Records from a data source

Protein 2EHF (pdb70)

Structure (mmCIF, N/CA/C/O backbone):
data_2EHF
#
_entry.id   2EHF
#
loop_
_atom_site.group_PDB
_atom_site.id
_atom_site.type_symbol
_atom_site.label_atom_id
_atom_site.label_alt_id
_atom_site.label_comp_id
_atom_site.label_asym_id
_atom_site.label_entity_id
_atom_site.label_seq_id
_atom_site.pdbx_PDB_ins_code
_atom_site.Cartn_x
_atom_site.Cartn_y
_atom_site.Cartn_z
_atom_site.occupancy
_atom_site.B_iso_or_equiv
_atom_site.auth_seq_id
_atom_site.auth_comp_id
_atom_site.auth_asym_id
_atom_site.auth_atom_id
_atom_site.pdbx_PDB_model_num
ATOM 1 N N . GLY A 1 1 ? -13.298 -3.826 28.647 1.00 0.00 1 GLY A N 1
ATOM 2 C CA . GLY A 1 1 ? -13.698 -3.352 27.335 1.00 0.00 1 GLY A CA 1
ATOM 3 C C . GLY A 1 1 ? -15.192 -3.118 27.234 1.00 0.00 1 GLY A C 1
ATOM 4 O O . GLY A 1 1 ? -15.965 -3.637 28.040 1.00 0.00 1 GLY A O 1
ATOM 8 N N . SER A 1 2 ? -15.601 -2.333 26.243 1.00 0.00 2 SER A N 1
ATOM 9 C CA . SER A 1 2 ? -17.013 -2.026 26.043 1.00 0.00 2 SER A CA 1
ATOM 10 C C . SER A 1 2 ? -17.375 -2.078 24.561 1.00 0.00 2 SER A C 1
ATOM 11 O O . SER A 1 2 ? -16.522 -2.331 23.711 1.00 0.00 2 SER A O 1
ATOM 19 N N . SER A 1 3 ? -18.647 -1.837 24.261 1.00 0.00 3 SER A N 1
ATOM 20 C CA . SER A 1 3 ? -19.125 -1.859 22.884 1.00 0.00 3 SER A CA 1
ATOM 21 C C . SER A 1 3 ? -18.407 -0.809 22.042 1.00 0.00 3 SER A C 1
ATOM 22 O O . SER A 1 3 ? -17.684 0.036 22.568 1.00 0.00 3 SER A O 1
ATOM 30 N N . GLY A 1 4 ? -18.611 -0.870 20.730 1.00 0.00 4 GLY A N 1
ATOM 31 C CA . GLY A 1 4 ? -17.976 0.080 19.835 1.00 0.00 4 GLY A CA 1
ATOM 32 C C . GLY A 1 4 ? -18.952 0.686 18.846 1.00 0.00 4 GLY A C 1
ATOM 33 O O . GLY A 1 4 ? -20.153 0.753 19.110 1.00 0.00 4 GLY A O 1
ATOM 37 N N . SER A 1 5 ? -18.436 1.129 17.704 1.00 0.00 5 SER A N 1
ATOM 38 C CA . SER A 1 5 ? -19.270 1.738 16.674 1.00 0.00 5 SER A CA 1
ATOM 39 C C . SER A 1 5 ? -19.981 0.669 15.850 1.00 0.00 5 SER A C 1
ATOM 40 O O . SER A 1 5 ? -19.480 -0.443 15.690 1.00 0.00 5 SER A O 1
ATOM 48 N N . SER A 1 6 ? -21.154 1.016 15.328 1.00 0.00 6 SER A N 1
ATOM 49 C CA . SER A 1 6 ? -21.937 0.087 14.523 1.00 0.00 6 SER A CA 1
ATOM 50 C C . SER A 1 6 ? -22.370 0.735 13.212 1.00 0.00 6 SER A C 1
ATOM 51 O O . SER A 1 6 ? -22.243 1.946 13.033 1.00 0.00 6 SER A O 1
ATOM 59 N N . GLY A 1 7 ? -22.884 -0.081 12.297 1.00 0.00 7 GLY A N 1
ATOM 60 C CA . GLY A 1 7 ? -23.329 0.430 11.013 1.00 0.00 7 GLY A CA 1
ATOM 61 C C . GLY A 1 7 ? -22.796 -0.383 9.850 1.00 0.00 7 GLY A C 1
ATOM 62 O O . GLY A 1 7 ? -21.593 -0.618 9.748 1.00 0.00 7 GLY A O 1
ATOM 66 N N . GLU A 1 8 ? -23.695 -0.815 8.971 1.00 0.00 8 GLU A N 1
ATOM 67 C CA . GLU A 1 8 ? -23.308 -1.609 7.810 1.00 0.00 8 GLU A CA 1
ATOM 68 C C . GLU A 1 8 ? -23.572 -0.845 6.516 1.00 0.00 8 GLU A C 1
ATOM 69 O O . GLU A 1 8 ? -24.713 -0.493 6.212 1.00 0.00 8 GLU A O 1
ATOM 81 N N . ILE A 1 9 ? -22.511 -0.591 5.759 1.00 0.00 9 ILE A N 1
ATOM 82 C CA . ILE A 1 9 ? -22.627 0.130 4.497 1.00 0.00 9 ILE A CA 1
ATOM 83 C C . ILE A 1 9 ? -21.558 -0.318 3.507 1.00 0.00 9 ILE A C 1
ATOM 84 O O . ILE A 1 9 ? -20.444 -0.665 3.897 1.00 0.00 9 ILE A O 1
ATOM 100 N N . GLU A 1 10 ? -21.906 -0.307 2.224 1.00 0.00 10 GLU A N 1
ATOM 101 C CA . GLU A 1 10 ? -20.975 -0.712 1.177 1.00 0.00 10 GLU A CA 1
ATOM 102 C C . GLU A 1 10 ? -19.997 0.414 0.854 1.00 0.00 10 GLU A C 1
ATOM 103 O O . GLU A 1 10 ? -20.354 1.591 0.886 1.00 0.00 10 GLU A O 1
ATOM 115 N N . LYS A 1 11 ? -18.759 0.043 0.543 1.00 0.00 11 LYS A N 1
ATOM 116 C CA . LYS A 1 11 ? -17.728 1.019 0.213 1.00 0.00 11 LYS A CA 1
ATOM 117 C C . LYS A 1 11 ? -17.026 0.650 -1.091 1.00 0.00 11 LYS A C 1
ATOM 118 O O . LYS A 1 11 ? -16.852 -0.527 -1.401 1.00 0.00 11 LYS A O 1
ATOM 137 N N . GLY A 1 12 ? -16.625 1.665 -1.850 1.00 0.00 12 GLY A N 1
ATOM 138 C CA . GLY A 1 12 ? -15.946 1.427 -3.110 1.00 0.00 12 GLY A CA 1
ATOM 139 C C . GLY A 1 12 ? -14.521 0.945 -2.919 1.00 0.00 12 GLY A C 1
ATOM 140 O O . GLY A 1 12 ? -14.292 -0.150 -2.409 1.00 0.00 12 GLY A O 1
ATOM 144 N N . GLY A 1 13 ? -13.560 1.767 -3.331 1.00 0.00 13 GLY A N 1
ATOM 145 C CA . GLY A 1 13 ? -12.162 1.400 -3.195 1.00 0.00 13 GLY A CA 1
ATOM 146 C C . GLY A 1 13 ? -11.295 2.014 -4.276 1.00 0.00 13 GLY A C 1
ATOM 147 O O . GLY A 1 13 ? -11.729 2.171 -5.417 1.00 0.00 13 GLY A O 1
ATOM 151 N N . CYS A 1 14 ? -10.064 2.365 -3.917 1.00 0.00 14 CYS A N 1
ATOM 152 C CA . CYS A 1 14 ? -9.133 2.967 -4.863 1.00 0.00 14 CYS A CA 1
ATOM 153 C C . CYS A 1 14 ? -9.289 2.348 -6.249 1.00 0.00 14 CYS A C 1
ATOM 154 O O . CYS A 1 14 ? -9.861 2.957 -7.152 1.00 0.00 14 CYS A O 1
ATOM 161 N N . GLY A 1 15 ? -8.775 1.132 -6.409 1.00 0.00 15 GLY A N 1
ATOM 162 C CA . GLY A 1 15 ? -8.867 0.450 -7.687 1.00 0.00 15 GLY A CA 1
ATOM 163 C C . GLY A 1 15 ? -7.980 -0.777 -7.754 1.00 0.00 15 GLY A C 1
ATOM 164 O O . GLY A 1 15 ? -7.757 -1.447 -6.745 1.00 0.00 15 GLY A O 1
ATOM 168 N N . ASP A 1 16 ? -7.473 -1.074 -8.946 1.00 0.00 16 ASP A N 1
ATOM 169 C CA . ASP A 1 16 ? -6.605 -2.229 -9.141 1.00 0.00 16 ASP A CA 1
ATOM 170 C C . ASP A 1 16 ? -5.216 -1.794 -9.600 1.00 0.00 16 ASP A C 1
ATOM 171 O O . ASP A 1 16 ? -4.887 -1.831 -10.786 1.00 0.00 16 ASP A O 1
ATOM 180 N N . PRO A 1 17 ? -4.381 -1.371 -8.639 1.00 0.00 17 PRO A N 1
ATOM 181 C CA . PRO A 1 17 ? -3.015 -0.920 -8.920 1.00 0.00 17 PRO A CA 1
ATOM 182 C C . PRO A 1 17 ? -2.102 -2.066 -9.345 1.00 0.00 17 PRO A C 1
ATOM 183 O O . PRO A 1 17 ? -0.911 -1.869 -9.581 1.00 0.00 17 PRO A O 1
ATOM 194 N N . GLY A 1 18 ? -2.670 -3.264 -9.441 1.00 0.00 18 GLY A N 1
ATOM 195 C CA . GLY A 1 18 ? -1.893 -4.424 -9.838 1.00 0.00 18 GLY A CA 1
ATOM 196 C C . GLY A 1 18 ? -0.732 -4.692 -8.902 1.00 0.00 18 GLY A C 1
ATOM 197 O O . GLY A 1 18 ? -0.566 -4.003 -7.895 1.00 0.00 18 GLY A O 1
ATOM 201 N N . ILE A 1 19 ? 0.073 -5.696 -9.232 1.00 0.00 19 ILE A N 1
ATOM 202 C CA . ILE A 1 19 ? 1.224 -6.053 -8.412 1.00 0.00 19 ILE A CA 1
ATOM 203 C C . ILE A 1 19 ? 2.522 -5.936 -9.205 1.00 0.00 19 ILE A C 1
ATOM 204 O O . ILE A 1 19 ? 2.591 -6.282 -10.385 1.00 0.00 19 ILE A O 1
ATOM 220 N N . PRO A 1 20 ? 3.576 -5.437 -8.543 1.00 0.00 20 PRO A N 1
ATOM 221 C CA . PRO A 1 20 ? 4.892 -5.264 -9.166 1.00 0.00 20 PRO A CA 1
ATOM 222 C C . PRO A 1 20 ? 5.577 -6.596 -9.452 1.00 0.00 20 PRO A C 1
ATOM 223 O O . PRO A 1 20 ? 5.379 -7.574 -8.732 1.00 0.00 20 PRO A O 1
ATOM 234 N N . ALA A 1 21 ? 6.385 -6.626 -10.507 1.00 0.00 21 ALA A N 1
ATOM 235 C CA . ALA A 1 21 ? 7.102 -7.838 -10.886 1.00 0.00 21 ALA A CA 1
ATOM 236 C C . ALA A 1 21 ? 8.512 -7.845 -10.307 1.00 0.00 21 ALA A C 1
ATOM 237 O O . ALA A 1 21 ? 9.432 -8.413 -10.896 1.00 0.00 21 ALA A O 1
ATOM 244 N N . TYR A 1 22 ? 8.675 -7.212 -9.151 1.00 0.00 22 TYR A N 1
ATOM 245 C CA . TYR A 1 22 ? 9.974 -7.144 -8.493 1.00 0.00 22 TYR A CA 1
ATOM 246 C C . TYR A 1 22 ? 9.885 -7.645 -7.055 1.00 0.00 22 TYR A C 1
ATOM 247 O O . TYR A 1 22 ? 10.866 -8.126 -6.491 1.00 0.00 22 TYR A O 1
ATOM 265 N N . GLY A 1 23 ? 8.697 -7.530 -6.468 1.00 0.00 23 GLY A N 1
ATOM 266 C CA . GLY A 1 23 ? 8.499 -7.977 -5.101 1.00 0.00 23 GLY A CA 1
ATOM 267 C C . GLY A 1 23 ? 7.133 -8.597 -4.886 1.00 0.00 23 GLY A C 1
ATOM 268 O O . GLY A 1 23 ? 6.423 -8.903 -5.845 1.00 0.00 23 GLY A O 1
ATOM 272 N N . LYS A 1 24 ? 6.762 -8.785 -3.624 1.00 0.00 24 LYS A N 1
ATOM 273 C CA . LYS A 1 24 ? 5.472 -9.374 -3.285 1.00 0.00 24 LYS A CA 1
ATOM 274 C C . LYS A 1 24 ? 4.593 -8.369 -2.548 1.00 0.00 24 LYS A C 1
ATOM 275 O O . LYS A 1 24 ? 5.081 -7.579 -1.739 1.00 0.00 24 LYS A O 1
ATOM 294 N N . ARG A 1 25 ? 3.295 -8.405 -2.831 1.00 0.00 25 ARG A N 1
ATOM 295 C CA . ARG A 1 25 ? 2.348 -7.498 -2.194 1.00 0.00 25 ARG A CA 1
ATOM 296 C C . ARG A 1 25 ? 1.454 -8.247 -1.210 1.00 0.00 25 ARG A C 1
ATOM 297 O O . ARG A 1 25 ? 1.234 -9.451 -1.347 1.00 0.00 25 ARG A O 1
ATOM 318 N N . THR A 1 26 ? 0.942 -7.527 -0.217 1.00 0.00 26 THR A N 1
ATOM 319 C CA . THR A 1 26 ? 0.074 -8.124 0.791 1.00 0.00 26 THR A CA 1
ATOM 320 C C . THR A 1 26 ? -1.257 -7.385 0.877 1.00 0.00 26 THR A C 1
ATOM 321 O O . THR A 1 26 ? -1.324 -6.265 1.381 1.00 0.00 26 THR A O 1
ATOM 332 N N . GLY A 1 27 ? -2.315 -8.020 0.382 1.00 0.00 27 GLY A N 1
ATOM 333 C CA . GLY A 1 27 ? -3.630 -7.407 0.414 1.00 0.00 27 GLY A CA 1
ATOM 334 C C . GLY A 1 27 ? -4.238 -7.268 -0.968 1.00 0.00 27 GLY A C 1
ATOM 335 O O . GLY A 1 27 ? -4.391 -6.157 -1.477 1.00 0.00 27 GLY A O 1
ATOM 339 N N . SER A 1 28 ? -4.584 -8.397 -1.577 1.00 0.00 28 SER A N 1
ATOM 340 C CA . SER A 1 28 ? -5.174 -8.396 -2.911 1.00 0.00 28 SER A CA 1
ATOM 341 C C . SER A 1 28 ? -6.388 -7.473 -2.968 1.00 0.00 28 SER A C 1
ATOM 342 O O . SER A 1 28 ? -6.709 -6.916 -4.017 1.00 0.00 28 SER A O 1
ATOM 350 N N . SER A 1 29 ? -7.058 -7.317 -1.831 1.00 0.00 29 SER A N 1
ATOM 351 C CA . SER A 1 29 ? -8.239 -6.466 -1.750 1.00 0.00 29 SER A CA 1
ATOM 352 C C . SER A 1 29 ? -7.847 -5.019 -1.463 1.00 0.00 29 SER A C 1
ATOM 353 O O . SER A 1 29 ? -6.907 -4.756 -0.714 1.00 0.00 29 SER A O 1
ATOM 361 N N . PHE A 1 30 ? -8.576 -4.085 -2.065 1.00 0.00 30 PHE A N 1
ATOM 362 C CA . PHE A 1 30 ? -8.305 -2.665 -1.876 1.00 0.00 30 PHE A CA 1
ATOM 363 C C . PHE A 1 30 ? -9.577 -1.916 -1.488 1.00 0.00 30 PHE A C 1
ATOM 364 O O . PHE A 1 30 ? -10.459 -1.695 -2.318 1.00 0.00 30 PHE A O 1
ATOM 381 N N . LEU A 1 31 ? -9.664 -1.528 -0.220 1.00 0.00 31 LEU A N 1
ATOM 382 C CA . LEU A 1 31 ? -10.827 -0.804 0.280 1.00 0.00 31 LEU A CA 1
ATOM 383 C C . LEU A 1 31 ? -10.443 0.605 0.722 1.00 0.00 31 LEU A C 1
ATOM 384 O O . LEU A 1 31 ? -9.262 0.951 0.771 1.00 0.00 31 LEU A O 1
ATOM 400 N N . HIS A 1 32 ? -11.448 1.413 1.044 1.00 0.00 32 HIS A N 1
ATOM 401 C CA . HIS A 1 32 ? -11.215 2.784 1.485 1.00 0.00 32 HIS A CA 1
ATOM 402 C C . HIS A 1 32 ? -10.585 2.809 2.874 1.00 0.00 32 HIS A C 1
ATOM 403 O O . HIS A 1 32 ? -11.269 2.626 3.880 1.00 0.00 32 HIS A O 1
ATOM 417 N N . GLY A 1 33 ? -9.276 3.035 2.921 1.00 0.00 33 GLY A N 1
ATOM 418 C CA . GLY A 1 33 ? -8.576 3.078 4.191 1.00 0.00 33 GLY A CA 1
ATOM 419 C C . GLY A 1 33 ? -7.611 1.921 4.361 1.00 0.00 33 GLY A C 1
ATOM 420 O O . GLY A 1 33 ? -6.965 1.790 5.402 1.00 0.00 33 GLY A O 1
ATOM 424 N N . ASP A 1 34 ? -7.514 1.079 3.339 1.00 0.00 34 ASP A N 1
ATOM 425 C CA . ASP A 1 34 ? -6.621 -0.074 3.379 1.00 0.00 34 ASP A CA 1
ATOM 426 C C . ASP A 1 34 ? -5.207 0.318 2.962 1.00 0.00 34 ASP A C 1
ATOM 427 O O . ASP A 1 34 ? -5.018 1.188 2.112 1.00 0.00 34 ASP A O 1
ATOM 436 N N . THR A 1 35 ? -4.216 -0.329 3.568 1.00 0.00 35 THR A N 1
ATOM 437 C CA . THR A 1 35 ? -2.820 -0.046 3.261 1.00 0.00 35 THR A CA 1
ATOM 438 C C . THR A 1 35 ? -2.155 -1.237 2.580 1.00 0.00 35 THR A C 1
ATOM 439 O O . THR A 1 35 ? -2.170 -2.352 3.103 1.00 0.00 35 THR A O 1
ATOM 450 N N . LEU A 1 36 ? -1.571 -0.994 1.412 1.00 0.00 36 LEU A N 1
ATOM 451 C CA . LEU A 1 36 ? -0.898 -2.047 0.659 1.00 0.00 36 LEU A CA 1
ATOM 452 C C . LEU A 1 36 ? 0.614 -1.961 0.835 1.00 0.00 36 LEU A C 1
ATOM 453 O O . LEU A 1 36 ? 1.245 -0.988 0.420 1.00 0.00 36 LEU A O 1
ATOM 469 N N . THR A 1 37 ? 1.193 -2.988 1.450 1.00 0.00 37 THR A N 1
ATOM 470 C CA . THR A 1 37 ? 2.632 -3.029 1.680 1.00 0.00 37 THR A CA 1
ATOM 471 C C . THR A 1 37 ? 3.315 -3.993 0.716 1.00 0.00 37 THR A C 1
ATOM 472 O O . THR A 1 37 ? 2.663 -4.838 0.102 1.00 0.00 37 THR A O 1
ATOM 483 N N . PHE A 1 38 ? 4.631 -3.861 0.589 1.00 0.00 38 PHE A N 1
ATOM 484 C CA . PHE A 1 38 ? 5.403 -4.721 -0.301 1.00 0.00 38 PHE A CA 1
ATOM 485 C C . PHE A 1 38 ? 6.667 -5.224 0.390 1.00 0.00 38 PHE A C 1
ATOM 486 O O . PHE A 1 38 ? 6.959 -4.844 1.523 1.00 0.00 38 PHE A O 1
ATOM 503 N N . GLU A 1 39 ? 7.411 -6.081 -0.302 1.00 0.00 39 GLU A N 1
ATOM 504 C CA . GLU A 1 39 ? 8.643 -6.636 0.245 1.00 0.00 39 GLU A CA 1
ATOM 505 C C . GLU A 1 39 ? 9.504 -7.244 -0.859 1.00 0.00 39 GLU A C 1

==

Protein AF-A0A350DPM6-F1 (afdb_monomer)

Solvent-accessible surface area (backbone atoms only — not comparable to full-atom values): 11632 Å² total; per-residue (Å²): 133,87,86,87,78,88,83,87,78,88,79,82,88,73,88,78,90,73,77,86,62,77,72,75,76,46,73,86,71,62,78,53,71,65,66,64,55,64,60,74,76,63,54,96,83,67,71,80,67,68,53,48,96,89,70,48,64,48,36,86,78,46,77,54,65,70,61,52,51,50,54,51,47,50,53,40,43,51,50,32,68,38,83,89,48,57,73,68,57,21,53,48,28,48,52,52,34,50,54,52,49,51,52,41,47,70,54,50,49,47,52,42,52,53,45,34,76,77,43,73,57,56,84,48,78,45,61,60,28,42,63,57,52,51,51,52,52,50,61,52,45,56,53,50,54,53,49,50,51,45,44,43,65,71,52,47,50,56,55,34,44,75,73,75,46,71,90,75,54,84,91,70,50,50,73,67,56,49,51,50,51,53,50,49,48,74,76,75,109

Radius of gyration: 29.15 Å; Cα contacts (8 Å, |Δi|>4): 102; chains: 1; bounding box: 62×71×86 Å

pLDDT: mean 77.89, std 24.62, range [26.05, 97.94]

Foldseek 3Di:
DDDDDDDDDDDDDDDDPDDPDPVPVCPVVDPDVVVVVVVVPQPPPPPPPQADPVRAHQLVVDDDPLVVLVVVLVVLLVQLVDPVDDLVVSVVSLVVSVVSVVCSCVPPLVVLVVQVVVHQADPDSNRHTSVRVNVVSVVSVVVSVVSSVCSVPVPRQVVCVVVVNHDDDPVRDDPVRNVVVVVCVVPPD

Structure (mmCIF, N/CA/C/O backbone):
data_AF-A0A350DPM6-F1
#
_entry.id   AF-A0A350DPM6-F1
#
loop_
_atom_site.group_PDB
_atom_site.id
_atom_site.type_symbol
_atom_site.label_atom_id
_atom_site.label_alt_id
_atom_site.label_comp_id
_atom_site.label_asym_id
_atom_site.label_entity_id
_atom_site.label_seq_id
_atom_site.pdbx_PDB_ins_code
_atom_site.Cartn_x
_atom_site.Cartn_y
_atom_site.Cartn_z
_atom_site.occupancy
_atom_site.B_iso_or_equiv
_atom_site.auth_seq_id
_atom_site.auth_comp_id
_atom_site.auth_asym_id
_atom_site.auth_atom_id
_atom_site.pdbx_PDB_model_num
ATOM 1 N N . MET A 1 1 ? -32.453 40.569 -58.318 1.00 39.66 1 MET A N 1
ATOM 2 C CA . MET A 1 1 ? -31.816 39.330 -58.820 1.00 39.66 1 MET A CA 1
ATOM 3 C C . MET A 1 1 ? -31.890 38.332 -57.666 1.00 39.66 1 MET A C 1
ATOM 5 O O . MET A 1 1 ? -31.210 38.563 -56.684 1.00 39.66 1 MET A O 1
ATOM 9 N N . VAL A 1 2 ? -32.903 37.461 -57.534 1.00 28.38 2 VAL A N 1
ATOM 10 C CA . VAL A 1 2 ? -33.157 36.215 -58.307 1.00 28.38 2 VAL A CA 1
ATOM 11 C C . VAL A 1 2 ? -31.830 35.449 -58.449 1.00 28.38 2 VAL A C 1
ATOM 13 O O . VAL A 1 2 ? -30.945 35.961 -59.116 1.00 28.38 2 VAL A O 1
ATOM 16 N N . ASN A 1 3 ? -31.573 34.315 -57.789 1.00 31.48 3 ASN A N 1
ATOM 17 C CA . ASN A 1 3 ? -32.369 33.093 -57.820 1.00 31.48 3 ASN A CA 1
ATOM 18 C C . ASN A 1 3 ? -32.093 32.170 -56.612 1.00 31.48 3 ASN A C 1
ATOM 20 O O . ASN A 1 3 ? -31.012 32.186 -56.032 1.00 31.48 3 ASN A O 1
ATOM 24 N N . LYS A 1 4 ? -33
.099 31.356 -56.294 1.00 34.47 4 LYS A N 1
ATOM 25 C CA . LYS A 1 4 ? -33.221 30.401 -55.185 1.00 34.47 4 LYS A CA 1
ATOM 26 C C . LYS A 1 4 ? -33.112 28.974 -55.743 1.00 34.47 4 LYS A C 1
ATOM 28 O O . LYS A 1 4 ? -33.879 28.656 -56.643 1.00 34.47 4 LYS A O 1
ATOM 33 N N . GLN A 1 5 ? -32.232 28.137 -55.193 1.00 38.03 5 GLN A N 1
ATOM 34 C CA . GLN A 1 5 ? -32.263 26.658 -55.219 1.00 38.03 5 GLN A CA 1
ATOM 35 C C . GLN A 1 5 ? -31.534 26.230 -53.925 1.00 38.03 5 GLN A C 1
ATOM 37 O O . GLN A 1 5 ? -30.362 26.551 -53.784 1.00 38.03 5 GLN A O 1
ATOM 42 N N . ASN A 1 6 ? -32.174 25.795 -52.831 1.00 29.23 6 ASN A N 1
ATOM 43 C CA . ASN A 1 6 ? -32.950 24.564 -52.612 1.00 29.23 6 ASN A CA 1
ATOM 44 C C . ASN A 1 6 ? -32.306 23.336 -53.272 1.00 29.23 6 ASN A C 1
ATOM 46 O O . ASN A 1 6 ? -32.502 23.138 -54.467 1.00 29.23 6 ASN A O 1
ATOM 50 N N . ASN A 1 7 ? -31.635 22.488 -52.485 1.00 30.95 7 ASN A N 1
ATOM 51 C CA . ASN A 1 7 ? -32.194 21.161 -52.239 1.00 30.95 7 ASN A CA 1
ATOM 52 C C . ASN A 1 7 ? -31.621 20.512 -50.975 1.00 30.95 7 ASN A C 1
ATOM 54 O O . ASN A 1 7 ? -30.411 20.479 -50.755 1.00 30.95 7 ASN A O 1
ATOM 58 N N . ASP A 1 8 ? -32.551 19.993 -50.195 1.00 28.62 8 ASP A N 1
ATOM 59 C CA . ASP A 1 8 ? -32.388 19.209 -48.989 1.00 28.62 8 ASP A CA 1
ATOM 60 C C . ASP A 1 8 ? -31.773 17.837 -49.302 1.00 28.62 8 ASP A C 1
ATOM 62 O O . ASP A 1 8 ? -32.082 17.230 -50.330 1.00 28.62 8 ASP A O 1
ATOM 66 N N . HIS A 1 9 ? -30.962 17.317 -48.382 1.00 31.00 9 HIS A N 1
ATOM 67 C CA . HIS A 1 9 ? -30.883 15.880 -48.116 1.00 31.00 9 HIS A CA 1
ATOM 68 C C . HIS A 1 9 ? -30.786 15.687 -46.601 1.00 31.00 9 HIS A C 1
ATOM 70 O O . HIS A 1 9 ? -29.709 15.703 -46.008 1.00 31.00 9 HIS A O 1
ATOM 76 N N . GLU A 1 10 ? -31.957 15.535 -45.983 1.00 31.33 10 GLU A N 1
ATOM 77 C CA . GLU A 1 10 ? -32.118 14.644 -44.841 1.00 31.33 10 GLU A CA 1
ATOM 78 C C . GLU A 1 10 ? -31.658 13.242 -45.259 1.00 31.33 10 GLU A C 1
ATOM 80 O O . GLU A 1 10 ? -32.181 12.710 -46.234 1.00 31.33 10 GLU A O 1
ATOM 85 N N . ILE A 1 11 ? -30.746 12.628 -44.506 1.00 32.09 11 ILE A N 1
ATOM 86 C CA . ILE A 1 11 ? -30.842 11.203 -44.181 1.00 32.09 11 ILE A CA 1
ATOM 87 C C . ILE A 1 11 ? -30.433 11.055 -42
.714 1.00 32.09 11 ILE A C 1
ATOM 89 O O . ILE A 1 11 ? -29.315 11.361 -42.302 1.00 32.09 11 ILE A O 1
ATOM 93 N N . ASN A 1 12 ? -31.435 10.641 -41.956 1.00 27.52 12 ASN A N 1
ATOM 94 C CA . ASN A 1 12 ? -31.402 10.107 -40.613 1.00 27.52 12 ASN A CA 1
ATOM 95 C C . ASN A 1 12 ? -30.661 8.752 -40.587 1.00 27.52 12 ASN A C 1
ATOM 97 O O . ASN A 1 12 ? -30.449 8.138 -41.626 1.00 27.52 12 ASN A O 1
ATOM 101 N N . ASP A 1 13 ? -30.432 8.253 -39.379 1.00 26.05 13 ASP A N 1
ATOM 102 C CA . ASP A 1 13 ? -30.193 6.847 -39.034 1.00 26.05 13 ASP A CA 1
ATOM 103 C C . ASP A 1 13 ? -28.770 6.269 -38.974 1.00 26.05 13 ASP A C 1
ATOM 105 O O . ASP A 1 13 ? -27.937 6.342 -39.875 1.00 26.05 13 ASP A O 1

→ To do
Wherever the line holding "ATOM 340 C CA" falls in the entries above, copy exactly from it through the line holding "ATOM 426 C C", inclusive, and add nothing.

→ Exercise solution
ATOM 340 C CA . SER A 1 28 ? -5.174 -8.396 -2.911 1.00 0.00 28 SER A CA 1
ATOM 341 C C . SER A 1 28 ? -6.388 -7.473 -2.968 1.00 0.00 28 SER A C 1
ATOM 342 O O . SER A 1 28 ? -6.709 -6.916 -4.017 1.00 0.00 28 SER A O 1
ATOM 350 N N . SER A 1 29 ? -7.058 -7.317 -1.831 1.00 0.00 29 SER A N 1
ATOM 351 C CA . SER A 1 29 ? -8.239 -6.466 -1.750 1.00 0.00 29 SER A CA 1
ATOM 352 C C . SER A 1 29 ? -7.847 -5.019 -1.463 1.00 0.00 29 SER A C 1
ATOM 353 O O . SER A 1 29 ? -6.907 -4.756 -0.714 1.00 0.00 29 SER A O 1
ATOM 361 N N . PHE A 1 30 ? -8.576 -4.085 -2.065 1.00 0.00 30 PHE A N 1
ATOM 362 C CA . PHE A 1 30 ? -8.305 -2.665 -1.876 1.00 0.00 30 PHE A CA 1
ATOM 363 C C . PHE A 1 30 ? -9.577 -1.916 -1.488 1.00 0.00 30 PHE A C 1
ATOM 364 O O . PHE A 1 30 ? -10.459 -1.695 -2.318 1.00 0.00 30 PHE A O 1
ATOM 381 N N . LEU A 1 31 ? -9.664 -1.528 -0.220 1.00 0.00 31 LEU A N 1
ATOM 382 C CA . LEU A 1 31 ? -10.827 -0.804 0.280 1.00 0.00 31 LEU A CA 1
ATOM 383 C C . LEU A 1 31 ? -10.443 0.605 0.722 1.00 0.00 31 LEU A C 1
ATOM 384 O O . LEU A 1 31 ? -9.262 0.951 0.771 1.00 0.00 31 LEU A O 1
ATOM 400 N N . HIS A 1 32 ? -11.448 1.413 1.044 1.00 0.00 32 HIS A N 1
ATOM 401 C CA . HIS A 1 32 ? -11.215 2.784 1.485 1.00 0.00 32 HIS A CA 1
ATOM 402 C C . HIS A 1 32 ? -10.585 2.809 2.874 1.00 0.00 32 HIS A C 1
ATOM 403 O O . HIS A 1 32 ? -11.269 2.626 3.880 1.00 0.00 32 HIS A O 1
ATOM 417 N N . GLY A 1 33 ? -9.276 3.035 2.921 1.00 0.00 33 GLY A N 1
ATOM 418 C CA . GLY A 1 33 ? -8.576 3.078 4.191 1.00 0.00 33 GLY A CA 1
ATOM 419 C C . GLY A 1 33 ? -7.611 1.921 4.361 1.00 0.00 33 GLY A C 1
ATOM 420 O O . GLY A 1 33 ? -6.965 1.790 5.402 1.00 0.00 33 GLY A O 1
ATOM 424 N N . ASP A 1 34 ? -7.514 1.079 3.339 1.00 0.00 34 ASP A N 1
ATOM 425 C CA . ASP A 1 34 ? -6.621 -0.074 3.379 1.00 0.00 34 ASP A CA 1
ATOM 426 C C . ASP A 1 34 ? -5.207 0.318 2.962 1.00 0.00 34 ASP A C 1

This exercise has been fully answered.